How extended Berkeley Packet Filter allows you to run sandboxed programs in a privileged context without modifying kernel source code.
eBPF: The Future of Kernel Observability
Extended Berkeley Packet Filter (eBPF) is revolutionizing how we observe and interact with the Linux kernel. This powerful technology allows you to run sandboxed programs in the kernel without modifying kernel source code.
eBPF is a virtual machine in the Linux kernel that allows you to run programs in a restricted, sandboxed environment.

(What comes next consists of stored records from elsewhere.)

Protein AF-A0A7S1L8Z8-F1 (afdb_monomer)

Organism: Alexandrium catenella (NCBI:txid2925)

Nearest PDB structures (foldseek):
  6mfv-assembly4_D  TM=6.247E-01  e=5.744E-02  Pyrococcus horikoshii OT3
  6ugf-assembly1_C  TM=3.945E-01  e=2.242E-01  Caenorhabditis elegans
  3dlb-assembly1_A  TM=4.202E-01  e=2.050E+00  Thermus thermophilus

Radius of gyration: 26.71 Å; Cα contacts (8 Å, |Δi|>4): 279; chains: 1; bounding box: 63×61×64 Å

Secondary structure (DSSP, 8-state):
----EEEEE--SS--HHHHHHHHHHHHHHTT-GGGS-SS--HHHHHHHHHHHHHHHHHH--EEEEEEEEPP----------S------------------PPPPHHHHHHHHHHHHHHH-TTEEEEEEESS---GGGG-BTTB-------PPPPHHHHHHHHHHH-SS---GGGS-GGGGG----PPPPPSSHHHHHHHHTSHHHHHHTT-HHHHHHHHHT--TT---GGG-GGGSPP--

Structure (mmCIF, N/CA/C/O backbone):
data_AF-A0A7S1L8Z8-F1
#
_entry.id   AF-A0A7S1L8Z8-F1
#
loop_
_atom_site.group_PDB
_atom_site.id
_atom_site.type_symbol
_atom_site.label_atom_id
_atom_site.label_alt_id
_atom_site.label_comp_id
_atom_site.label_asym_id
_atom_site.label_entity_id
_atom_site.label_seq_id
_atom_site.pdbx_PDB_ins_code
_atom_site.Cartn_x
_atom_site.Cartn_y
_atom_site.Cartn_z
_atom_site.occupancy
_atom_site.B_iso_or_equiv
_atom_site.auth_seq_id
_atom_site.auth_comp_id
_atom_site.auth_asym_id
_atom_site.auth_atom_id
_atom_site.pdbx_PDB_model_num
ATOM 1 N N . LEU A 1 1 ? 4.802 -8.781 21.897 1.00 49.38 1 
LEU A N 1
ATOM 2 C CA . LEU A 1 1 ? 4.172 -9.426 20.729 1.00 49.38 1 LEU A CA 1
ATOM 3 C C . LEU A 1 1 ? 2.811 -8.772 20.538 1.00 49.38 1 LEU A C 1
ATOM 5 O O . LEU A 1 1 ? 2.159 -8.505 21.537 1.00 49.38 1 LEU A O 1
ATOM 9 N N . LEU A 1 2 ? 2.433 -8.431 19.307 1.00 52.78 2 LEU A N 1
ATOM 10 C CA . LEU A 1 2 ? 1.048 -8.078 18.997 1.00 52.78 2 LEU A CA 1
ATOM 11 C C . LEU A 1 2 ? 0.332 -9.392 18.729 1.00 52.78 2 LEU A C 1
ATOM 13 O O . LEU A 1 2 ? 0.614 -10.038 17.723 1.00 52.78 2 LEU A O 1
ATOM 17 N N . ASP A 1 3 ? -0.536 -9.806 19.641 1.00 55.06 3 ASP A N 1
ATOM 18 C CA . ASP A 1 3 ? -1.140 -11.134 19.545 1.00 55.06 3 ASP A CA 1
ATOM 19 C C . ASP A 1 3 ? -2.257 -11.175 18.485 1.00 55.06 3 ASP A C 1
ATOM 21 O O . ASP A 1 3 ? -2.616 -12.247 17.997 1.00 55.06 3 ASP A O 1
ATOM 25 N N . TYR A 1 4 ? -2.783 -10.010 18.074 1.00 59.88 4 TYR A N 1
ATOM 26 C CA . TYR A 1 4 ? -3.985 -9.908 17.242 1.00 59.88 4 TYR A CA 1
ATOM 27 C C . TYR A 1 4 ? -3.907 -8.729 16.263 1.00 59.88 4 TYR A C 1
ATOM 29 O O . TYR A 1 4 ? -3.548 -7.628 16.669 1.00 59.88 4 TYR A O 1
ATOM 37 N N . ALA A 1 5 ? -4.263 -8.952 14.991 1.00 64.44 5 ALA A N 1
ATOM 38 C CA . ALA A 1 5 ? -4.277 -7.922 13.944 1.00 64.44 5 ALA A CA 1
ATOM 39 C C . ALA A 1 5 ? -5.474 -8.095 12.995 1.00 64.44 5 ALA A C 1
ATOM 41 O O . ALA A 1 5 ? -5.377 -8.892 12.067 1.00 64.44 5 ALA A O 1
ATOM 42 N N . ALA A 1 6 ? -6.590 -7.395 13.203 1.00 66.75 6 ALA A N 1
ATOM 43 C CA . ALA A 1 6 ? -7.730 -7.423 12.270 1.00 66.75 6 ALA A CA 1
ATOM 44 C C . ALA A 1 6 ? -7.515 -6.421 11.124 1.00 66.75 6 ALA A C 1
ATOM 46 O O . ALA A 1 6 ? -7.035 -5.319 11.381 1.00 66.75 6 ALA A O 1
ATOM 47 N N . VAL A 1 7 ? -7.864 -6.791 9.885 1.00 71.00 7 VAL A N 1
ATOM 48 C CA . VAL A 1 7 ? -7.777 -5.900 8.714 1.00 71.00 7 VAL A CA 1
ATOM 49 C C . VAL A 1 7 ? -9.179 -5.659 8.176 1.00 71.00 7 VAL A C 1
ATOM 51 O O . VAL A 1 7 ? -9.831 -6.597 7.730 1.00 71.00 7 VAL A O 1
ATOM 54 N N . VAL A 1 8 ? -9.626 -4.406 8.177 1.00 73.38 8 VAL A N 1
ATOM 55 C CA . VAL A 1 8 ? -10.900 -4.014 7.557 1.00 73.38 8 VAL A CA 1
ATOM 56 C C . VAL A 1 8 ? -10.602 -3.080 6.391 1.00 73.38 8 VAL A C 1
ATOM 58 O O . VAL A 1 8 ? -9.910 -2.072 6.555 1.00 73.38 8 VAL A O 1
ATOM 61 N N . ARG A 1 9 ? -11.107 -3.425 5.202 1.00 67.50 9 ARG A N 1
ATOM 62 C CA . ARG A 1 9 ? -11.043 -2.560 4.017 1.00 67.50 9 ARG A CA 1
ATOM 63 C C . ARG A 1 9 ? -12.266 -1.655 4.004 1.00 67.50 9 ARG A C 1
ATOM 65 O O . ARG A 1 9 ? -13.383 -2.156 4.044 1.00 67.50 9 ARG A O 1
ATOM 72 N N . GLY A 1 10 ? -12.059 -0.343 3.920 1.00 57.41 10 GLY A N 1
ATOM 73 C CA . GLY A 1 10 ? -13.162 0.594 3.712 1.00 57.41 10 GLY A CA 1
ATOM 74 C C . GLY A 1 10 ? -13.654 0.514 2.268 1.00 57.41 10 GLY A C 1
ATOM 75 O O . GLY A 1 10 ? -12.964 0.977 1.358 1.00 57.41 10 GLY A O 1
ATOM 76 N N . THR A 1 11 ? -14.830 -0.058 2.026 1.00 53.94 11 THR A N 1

These programs can be attached to various kernel hooks to observe and modify system behavior.
- Performance Monitoring: Track system calls, network packets, and function calls
- Security: Implement runtime security policies
- Networking: Programmable packet processing
- Tracing: Low-overhead system tracing
#include <linux/bpf.h>
#include <bpf/bpf_helpers.h>
SEC("tracepoint/syscalls/sys_enter_execve")
int trace_execve(void *ctx) {
char msg[] = "execve called";
bpf_trace_printk(msg, sizeof(msg));
return 0;
}
char _license[] SEC("license") = "GPL";
- BCC: Python-based toolkit for eBPF programs
- bpftrace: High-level tracing language
- Cilium: eBPF-powered networking and security
- Falco: Runtime security monitoring
eBPF represents the future of kernel observability, providing unprecedented visibility into system behavior with minimal overhead.

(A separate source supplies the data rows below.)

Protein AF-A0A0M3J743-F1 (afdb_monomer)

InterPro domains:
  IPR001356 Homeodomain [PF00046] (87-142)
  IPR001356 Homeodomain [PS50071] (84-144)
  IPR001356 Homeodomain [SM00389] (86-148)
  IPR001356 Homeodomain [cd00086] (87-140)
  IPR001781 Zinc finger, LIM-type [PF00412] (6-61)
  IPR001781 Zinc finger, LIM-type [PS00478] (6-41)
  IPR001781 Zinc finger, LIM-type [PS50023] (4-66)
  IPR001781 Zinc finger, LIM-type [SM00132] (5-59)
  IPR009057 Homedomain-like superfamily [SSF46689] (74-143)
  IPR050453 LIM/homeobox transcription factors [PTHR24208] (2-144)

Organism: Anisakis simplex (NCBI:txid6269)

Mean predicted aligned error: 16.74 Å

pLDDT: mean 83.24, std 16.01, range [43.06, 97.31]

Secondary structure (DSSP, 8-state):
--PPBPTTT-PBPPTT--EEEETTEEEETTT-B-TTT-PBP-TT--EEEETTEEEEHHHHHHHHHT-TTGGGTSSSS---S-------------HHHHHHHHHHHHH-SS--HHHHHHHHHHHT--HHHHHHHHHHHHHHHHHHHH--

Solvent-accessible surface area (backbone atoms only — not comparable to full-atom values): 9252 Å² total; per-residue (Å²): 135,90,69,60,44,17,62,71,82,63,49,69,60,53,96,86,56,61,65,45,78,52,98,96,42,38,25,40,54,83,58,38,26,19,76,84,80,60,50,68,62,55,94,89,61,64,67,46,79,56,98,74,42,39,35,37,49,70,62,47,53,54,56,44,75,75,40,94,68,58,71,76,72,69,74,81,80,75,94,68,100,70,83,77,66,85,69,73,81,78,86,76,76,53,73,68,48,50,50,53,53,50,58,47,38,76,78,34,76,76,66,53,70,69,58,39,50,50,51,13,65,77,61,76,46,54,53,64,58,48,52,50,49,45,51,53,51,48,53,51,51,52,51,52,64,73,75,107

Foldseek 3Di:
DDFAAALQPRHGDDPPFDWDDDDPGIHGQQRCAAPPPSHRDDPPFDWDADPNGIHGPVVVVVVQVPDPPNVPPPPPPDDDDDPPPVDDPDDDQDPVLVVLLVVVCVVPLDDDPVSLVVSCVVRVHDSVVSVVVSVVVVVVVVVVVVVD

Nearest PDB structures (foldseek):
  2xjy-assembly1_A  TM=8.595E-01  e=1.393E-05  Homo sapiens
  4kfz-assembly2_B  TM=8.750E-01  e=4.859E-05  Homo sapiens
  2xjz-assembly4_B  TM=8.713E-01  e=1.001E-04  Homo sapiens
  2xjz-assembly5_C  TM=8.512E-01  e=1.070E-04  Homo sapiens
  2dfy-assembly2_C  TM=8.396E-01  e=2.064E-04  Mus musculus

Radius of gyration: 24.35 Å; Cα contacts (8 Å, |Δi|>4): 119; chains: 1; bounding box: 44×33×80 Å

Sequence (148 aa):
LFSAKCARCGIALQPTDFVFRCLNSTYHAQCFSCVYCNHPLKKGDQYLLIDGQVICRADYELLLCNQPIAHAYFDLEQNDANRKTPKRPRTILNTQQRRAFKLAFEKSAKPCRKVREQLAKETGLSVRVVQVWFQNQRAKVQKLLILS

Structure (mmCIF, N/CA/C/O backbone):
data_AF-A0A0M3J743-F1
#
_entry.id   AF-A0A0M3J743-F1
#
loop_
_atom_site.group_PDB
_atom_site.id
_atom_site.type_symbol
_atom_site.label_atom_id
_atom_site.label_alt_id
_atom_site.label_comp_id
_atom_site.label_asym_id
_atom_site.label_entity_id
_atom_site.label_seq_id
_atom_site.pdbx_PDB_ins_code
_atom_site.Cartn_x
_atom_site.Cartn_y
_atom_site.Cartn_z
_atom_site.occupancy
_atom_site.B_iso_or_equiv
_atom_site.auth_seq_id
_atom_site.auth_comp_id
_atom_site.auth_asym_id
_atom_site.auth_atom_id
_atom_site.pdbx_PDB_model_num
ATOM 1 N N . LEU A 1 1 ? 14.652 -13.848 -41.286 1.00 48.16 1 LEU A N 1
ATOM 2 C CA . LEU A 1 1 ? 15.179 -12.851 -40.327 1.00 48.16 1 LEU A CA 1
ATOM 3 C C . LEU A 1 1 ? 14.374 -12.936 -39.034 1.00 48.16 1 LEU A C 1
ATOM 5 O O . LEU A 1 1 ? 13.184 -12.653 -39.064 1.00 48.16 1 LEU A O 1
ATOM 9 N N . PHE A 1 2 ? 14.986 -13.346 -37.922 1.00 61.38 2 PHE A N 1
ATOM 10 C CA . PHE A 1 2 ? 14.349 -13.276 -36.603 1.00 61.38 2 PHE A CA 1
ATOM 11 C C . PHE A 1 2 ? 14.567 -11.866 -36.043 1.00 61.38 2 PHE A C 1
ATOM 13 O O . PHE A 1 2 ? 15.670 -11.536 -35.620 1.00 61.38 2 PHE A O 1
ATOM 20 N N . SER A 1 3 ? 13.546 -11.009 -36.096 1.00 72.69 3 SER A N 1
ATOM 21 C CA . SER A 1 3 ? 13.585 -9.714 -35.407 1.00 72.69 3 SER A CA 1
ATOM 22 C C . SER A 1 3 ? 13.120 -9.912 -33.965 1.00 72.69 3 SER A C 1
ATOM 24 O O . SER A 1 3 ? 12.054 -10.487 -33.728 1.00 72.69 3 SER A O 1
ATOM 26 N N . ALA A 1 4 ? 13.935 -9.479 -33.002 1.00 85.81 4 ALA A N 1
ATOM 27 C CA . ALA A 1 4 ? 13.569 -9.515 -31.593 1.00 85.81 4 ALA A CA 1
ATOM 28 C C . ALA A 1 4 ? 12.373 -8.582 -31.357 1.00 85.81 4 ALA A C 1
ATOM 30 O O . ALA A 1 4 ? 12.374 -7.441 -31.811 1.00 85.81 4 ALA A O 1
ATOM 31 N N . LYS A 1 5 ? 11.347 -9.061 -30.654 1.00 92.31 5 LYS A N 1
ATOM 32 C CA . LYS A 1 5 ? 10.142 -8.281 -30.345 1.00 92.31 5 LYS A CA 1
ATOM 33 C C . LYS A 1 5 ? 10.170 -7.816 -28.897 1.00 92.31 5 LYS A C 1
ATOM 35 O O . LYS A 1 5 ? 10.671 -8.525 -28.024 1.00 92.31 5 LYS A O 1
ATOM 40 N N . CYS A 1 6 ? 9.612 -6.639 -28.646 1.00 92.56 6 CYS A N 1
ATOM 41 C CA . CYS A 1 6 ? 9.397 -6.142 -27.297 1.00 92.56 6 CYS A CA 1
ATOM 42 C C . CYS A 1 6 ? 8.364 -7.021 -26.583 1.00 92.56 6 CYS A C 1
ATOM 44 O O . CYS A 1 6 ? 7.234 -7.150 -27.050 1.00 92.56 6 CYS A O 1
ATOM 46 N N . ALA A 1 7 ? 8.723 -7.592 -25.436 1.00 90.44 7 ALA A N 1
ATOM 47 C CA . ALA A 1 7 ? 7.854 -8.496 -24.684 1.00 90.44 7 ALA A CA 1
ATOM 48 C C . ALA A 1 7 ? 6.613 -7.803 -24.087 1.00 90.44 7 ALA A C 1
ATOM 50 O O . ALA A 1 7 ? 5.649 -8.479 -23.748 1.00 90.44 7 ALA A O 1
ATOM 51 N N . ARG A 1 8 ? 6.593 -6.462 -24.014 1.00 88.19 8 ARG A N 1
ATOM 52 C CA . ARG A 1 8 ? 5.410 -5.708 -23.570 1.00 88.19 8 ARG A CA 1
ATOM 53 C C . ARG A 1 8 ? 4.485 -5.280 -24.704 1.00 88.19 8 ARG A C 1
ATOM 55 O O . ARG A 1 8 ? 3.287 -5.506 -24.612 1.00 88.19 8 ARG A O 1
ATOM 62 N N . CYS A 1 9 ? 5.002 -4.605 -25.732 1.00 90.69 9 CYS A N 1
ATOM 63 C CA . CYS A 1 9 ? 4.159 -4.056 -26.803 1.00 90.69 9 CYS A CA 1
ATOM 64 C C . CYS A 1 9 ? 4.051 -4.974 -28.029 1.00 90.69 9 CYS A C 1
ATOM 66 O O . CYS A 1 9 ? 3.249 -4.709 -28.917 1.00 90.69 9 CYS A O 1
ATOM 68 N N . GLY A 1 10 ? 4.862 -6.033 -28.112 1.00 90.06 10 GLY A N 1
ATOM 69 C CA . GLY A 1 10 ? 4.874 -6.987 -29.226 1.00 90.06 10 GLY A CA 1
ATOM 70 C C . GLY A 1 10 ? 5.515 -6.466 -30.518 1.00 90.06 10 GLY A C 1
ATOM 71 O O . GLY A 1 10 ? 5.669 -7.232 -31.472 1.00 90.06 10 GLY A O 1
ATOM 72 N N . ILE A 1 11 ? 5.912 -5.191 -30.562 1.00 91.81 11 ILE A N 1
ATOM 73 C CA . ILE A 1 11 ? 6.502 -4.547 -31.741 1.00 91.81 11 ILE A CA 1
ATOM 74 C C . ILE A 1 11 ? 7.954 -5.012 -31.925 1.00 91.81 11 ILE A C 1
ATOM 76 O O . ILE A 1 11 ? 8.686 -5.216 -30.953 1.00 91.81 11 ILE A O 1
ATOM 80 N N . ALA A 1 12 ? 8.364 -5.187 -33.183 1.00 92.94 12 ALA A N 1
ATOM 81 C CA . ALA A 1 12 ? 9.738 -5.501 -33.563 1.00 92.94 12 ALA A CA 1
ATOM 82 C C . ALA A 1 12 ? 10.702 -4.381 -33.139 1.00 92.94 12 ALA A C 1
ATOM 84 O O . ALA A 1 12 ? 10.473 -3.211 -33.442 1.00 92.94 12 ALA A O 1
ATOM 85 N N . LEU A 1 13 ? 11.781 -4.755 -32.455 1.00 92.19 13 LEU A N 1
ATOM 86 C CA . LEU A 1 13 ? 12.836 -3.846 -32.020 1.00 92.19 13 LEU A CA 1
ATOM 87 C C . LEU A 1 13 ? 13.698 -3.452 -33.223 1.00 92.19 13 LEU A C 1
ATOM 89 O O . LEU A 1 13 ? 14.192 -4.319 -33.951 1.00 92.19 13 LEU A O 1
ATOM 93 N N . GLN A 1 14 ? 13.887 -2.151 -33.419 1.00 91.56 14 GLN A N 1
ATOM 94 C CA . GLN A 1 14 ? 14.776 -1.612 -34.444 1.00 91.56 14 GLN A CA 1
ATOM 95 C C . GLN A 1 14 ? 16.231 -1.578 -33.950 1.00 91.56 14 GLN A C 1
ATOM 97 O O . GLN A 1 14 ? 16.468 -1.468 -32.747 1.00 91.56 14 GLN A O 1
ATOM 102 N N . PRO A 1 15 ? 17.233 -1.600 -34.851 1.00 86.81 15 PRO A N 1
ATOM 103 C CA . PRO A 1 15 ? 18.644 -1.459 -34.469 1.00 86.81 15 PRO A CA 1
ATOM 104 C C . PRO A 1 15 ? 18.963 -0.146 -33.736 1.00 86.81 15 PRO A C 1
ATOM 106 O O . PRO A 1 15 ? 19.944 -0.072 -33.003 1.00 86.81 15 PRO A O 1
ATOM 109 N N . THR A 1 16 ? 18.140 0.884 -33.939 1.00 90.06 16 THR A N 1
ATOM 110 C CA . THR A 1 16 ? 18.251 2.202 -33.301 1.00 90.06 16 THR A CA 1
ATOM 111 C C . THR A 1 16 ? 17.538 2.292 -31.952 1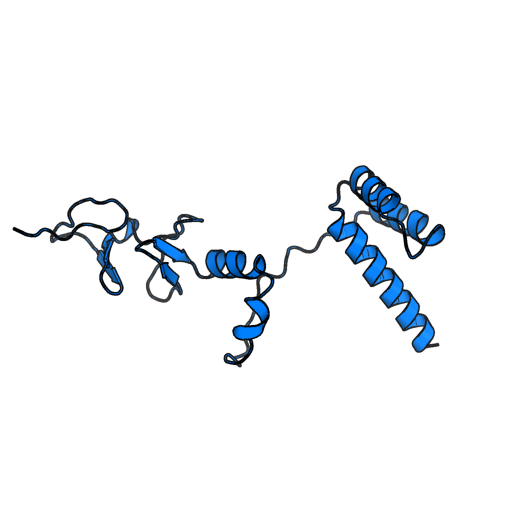.00 90.06 16 THR A C 1
ATOM 113 O O . THR A 1 16 ? 17.673 3.304 -31.266 1.00 90.06 16 THR A O 1
ATOM 116 N N . ASP A 1 17 ? 16.755 1.278 -31.568 1.00 91.75 17 ASP A N 1
ATOM 117 C CA . ASP A 1 17 ? 15.970 1.321 -30.338 1.00 91.75 17 ASP A CA 1
ATOM 118 C C . ASP A 1 17 ? 16.856 1.115 -29.108 1.00 91.75 17 ASP A C 1
ATOM 120 O O . ASP A 1 17 ? 17.640 0.168 -29.012 1.00 91.75 17 ASP A O 1
ATOM 124 N N . PHE A 1 18 ? 16.652 1.957 -28.096 1.00 90.50 18 PHE A N 1
ATOM 125 C CA . PHE A 1 18 ? 17.166 1.676 -26.763 1.00 90.50 18 PHE A CA 1
ATOM 126 C C . PHE A 1 18 ? 16.319 0.592 -26.106 1.00 90.50 18 PHE A C 1
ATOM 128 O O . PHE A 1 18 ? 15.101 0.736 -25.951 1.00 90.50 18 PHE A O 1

For eBPF: The Future of Kernel Observability, define pre-deploy checks, rollout gates, and rollback triggers before release. Track p95 latency, error rate, and cost per request for at least 24 hours after deployment. If the trend regresses from baseline, revert quickly and document the decision in the runbook.
Keep the operating model simple under pressure: one owner per change, one decision channel, and clear stop conditions. Review alert quality regularly to remove noise and ensure on-call engineers can distinguish urgent failures from routine variance.
Repeatability is the goal. Convert successful interventions into standard operating procedures and version them in the repository so future responders can execute the same flow without ambiguity.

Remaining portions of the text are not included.